Ein Blick in die Geschichte sollte uns auch hier eine Lehre sein: In Weimar, aber auch in die DDR wurden innerhalb kürzester Zeit die Länder quasi abgeschafft bzw. entmachtet. Bei uns lässt sich nun eine Tendenz beobachten, die mir Sorgen macht:
Die Länder lassen sich ihre Kompetenzen regelrecht abkaufen. Statt klarer Zuständigkeiten zwischen Bund und Ländern finden sich immer mehr Kooperationen und Verflechtungen, die den Einfluss des Bundes im Bereich originärer Länderkompetenzen erhöhen und dadurch zugleich Verantwortlichkeiten verwischen.
Verfassungsrechtlich ist das eine Katastrophe, zumal auch die mangelnde Finanzausstattung kein stichhaltiges Argument ist: Wenn Bundesländern die Mittel fehlen, die der Bund zu viel hat, ist das Ausdruck einer falschen Aufteilung der Steuereinnahmen.

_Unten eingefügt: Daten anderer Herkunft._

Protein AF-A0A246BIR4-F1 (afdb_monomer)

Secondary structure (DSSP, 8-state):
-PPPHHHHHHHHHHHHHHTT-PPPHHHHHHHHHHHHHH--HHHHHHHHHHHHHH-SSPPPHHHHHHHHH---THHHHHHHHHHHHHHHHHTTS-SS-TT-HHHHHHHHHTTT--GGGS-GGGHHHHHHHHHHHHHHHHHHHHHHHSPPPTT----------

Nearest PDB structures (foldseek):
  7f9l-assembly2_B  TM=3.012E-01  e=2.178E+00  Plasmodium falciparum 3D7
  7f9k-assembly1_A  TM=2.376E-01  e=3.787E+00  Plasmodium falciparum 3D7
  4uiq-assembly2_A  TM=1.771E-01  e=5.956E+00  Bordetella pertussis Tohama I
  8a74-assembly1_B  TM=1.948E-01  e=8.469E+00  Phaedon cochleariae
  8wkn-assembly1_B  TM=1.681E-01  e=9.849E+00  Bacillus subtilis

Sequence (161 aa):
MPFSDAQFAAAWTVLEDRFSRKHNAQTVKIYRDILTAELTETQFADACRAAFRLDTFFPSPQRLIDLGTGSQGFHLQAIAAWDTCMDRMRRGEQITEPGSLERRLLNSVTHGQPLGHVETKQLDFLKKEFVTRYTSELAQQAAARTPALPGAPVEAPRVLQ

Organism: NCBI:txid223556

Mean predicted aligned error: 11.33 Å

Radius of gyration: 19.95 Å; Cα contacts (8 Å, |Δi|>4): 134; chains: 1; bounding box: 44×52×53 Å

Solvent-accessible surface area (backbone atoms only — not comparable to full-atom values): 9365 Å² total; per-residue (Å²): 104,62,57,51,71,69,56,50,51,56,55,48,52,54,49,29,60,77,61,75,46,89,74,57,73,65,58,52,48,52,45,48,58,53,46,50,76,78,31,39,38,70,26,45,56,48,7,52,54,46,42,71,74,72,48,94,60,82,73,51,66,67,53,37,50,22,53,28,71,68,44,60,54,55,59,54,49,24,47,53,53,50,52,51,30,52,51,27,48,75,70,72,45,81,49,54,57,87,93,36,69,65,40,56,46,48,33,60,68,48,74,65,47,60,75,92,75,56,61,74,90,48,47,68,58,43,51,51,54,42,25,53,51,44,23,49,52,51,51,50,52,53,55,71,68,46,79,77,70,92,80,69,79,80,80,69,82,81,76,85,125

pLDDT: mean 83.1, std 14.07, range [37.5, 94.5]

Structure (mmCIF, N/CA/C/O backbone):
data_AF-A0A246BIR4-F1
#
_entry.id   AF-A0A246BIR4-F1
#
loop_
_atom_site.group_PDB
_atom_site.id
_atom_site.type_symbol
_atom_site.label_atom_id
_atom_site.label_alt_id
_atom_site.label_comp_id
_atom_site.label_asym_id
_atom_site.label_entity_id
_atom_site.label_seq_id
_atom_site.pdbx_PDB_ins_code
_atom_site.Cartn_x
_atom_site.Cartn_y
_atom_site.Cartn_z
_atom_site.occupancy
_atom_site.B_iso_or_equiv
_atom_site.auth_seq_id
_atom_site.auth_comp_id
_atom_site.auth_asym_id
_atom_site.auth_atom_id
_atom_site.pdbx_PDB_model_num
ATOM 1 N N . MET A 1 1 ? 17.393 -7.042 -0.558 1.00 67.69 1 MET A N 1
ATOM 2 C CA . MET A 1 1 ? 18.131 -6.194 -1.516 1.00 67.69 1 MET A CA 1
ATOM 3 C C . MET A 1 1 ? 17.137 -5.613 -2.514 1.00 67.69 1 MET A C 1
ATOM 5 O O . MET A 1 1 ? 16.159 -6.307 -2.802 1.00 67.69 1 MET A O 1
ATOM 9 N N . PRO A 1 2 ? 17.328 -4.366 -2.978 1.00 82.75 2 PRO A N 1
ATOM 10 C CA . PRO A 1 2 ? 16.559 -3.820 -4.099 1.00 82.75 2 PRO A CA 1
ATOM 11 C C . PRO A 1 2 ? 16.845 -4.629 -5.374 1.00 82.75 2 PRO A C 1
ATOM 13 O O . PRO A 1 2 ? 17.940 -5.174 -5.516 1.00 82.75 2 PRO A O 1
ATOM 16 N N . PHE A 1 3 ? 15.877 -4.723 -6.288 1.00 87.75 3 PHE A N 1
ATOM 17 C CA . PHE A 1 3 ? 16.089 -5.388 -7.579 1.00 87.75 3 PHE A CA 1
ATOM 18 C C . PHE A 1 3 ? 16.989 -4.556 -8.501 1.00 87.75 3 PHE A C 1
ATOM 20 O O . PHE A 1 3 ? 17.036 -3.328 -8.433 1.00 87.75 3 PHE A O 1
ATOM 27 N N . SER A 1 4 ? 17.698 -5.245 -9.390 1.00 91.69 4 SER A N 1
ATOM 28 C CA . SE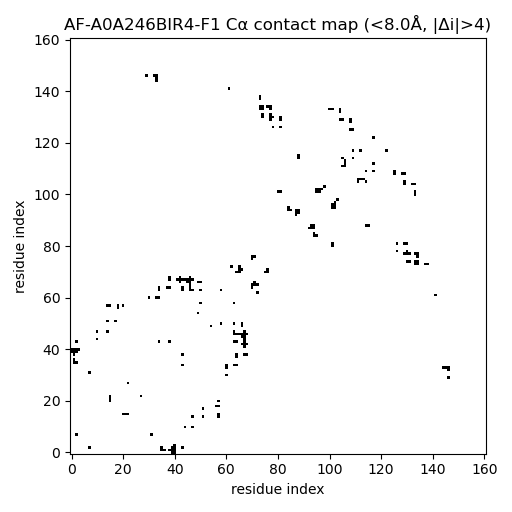R A 1 4 ? 18.564 -4.634 -10.402 1.00 91.69 4 SER A CA 1
ATOM 29 C C . SER A 1 4 ? 17.792 -4.126 -11.626 1.00 91.69 4 SER A C 1
ATOM 31 O O . SER A 1 4 ? 16.657 -4.528 -11.889 1.00 91.69 4 SER A O 1
ATOM 33 N N . ASP A 1 5 ? 18.452 -3.303 -12.445 1.00 90.12 5 ASP A N 1
ATOM 34 C CA . ASP A 1 5 ? 17.897 -2.802 -13.714 1.00 90.12 5 ASP A CA 1
ATOM 35 C C . ASP A 1 5 ? 17.547 -3.916 -14.689 1.00 90.12 5 ASP A C 1
ATOM 37 O O . ASP A 1 5 ? 16.509 -3.863 -15.346 1.00 90.12 5 ASP A O 1
ATOM 41 N N . ALA A 1 6 ? 18.389 -4.946 -14.755 1.00 90.81 6 ALA A N 1
ATOM 42 C CA . ALA A 1 6 ? 18.154 -6.097 -15.613 1.00 90.81 6 ALA A CA 1
ATOM 43 C C . ALA A 1 6 ? 16.886 -6.856 -15.194 1.00 90.81 6 ALA A C 1
ATOM 45 O O . ALA A 1 6 ? 16.100 -7.270 -16.044 1.00 90.81 6 ALA A O 1
ATOM 46 N N . GLN A 1 7 ? 16.658 -6.998 -13.885 1.00 89.62 7 GLN A N 1
ATOM 47 C CA . GLN A 1 7 ? 15.468 -7.659 -13.347 1.00 89.62 7 GLN A CA 1
ATOM 48 C C . GLN A 1 7 ? 14.208 -6.838 -13.582 1.00 89.62 7 GLN A C 1
ATOM 50 O O . GLN A 1 7 ? 13.193 -7.390 -14.011 1.00 89.62 7 GLN A O 1
ATOM 55 N N . PHE A 1 8 ? 14.285 -5.526 -13.352 1.00 94.19 8 PHE A N 1
ATOM 56 C CA . PHE A 1 8 ? 13.191 -4.621 -13.664 1.00 94.19 8 PHE A CA 1
ATOM 57 C C . PHE A 1 8 ? 12.835 -4.690 -15.149 1.00 94.19 8 PHE A C 1
ATOM 59 O O . PHE A 1 8 ? 11.683 -4.946 -15.479 1.00 94.19 8 PHE A O 1
ATOM 66 N N . ALA A 1 9 ? 13.816 -4.544 -16.043 1.00 92.75 9 ALA A N 1
ATOM 67 C CA . ALA A 1 9 ? 13.597 -4.586 -17.485 1.00 92.75 9 ALA A CA 1
ATOM 68 C C . ALA A 1 9 ? 12.977 -5.918 -17.936 1.00 92.75 9 ALA A C 1
ATOM 70 O O . ALA A 1 9 ? 11.997 -5.907 -18.677 1.00 92.75 9 ALA A O 1
ATOM 71 N N . ALA A 1 10 ? 13.486 -7.052 -17.442 1.00 92.12 10 ALA A N 1
ATOM 72 C CA . ALA A 1 10 ? 12.962 -8.372 -17.786 1.00 92.12 10 ALA A CA 1
ATOM 73 C C . ALA A 1 10 ? 11.492 -8.543 -17.369 1.00 92.12 10 ALA A C 1
ATOM 75 O O . ALA A 1 10 ? 10.660 -8.946 -18.182 1.00 92.12 10 ALA A O 1
ATOM 76 N N . ALA A 1 11 ? 11.152 -8.204 -16.122 1.00 91.69 11 ALA A N 1
ATOM 77 C CA . ALA A 1 11 ? 9.777 -8.296 -15.635 1.00 91.69 11 ALA A CA 1
ATOM 78 C C . ALA A 1 11 ? 8.852 -7.281 -16.327 1.00 91.69 11 ALA A C 1
ATOM 80 O O . ALA A 1 11 ? 7.709 -7.599 -16.657 1.00 91.69 11 ALA A O 1
ATOM 81 N N . TRP A 1 12 ? 9.359 -6.076 -16.597 1.00 93.50 12 TRP A N 1
ATOM 82 C CA . TRP A 1 12 ? 8.625 -5.022 -17.286 1.00 93.50 12 TRP A CA 1
ATOM 83 C C . TRP A 1 12 ? 8.251 -5.426 -18.711 1.00 93.50 12 TRP A C 1
ATOM 85 O O . TRP A 1 12 ? 7.091 -5.297 -19.090 1.00 93.50 12 TRP A O 1
ATOM 95 N N . THR A 1 13 ? 9.187 -5.998 -19.475 1.00 93.12 13 THR A N 1
ATOM 96 C CA . THR A 1 13 ? 8.918 -6.500 -20.832 1.00 93.12 13 THR A CA 1
ATOM 97 C C . THR A 1 13 ? 7.814 -7.558 -20.842 1.00 93.12 13 THR A C 1
ATOM 99 O O . THR A 1 13 ? 6.945 -7.514 -21.709 1.00 93.12 13 THR A O 1
ATOM 102 N N . VAL A 1 14 ? 7.790 -8.466 -19.860 1.00 91.50 14 VAL A N 1
ATOM 103 C CA . VAL A 1 14 ? 6.732 -9.486 -19.738 1.00 91.50 14 VAL A CA 1
ATOM 104 C C . VAL A 1 14 ? 5.358 -8.851 -19.499 1.00 91.50 14 VAL A C 1
ATOM 106 O O . VAL A 1 14 ? 4.364 -9.291 -20.077 1.00 91.50 14 VAL A O 1
ATOM 109 N N . LEU A 1 15 ? 5.283 -7.806 -18.670 1.00 93.50 15 LEU A N 1
ATOM 110 C CA . LEU A 1 15 ? 4.034 -7.078 -18.443 1.00 93.50 15 LEU A CA 1
ATOM 111 C C . LEU A 1 15 ? 3.600 -6.303 -19.697 1.00 93.50 15 LEU A C 1
ATOM 113 O O . LEU A 1 15 ? 2.435 -6.374 -20.087 1.00 93.50 15 LEU A O 1
ATOM 117 N N . GLU A 1 16 ? 4.510 -5.585 -20.357 1.00 94.38 16 GLU A N 1
ATOM 118 C CA . GLU A 1 16 ? 4.186 -4.837 -21.580 1.00 94.38 16 GLU A CA 1
ATOM 119 C C . GLU A 1 16 ? 3.678 -5.745 -22.702 1.00 94.38 16 GLU A C 1
ATOM 121 O O . GLU A 1 16 ? 2.726 -5.374 -23.393 1.00 94.38 16 GLU A O 1
ATOM 126 N N . ASP A 1 17 ? 4.256 -6.940 -22.841 1.00 93.06 17 ASP A N 1
ATOM 127 C CA . ASP A 1 17 ? 3.816 -7.961 -23.793 1.00 93.06 17 ASP A CA 1
ATOM 128 C C . ASP A 1 17 ? 2.402 -8.465 -23.460 1.00 93.06 17 ASP A C 1
ATOM 130 O O . ASP A 1 17 ? 1.475 -8.340 -24.267 1.00 93.06 17 ASP A O 1
ATOM 134 N N . ARG A 1 18 ? 2.188 -8.911 -22.214 1.00 93.62 18 ARG A N 1
ATOM 135 C CA . ARG A 1 18 ? 0.902 -9.443 -21.729 1.00 93.62 18 ARG A CA 1
ATOM 136 C C . ARG A 1 18 ? -0.271 -8.494 -21.931 1.00 93.62 18 ARG A C 1
ATOM 138 O O . ARG A 1 18 ? -1.386 -8.941 -22.213 1.00 93.62 18 ARG A O 1
ATOM 145 N N . PHE A 1 19 ? -0.041 -7.209 -21.698 1.00 93.31 19 PHE A N 1
ATOM 146 C CA . PHE A 1 19 ? -1.065 -6.170 -21.773 1.00 93.31 19 PHE A CA 1
ATOM 147 C C . PHE A 1 19 ? -1.014 -5.389 -23.092 1.00 93.31 19 PHE A C 1
ATOM 149 O O . PHE A 1 19 ? -1.788 -4.446 -23.259 1.00 93.31 19 PHE A O 1
ATOM 156 N N . SER A 1 20 ? -0.116 -5.764 -24.013 1.00 92.69 20 SER A N 1
ATOM 157 C CA . SER A 1 20 ? 0.098 -5.117 -25.313 1.00 92.69 20 SER A CA 1
ATOM 158 C C . SER A 1 20 ? 0.218 -3.592 -25.208 1.00 92.69 20 SER A C 1
ATOM 160 O O . SER A 1 20 ? -0.353 -2.842 -26.003 1.00 92.69 20 SER A O 1
ATOM 162 N N . ARG A 1 21 ? 0.946 -3.115 -24.191 1.00 89.31 21 ARG A N 1
ATOM 163 C CA . ARG A 1 21 ? 1.041 -1.692 -23.851 1.00 89.31 21 ARG A CA 1
ATOM 164 C C . ARG A 1 21 ? 2.490 -1.283 -23.663 1.00 89.31 21 ARG A C 1
ATOM 166 O O . ARG A 1 21 ? 3.138 -1.717 -22.720 1.00 89.31 21 ARG A O 1
ATOM 173 N N . LYS A 1 22 ? 2.963 -0.394 -24.536 1.00 90.38 22 LYS A N 1
ATOM 174 C CA . LYS A 1 22 ? 4.280 0.235 -24.410 1.00 90.38 22 LYS A CA 1
ATOM 175 C C . LYS A 1 22 ? 4.178 1.524 -23.611 1.00 90.38 22 LYS A C 1
ATOM 177 O O . LYS A 1 22 ? 3.310 2.355 -23.885 1.00 90.38 22 LYS A O 1
ATOM 182 N N . HIS A 1 23 ? 5.083 1.706 -22.663 1.00 90.62 23 HIS A N 1
ATOM 183 C CA . HIS A 1 23 ? 5.190 2.927 -21.878 1.00 90.62 23 HIS A CA 1
ATOM 184 C C . HIS A 1 23 ? 6.371 3.772 -22.351 1.00 90.62 23 HIS A C 1
ATOM 186 O O . HIS A 1 23 ? 7.373 3.268 -22.853 1.00 90.62 23 HIS A O 1
ATOM 192 N N . ASN A 1 24 ? 6.252 5.092 -22.206 1.00 92.69 24 ASN A N 1
ATOM 193 C CA . ASN A 1 24 ? 7.374 5.980 -22.486 1.00 92.69 24 ASN A CA 1
ATOM 194 C C . ASN A 1 24 ? 8.444 5.858 -21.385 1.00 92.69 24 ASN A C 1
ATOM 196 O O . ASN A 1 24 ? 8.158 5.445 -20.259 1.00 92.69 24 ASN A O 1
ATOM 200 N N . ALA A 1 25 ? 9.670 6.280 -21.694 1.00 90.69 25 ALA A N 1
ATOM 201 C CA . ALA A 1 25 ? 10.805 6.150 -20.781 1.00 90.69 25 ALA A CA 1
ATOM 202 C C . ALA A 1 25 ? 10.591 6.840 -19.418 1.00 90.69 25 ALA A C 1
ATOM 204 O O . ALA A 1 25 ? 11.073 6.345 -18.401 1.00 90.69 25 ALA A O 1
ATOM 205 N N . GLN A 1 26 ? 9.850 7.954 -19.368 1.00 91.19 26 GLN A N 1
ATOM 206 C CA . GLN A 1 26 ? 9.568 8.653 -18.110 1.00 91.19 26 GLN A CA 1
ATOM 207 C C . GLN A 1 26 ? 8.618 7.856 -17.213 1.00 91.19 26 GLN A C 1
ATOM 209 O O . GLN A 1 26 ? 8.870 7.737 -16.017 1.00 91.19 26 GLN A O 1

Das muss man dann ändern, statt die Axt an den Föderalismus zu legen.
Vielen Dank für das Gespräch.
Prof. Dr. Alexander Thiele vertritt zurzeit einen Lehrstuhl für Öffentliches Recht an der LMU in München. Er ist Autor diverser Bücher zum Staats- und Verfassungsrecht. Sein neuestes Werk "Der konstituierte Staat – Eine Verfassungsgeschichte der Neuzeit" erscheint am 10.März 2021 im Campus-Verlag.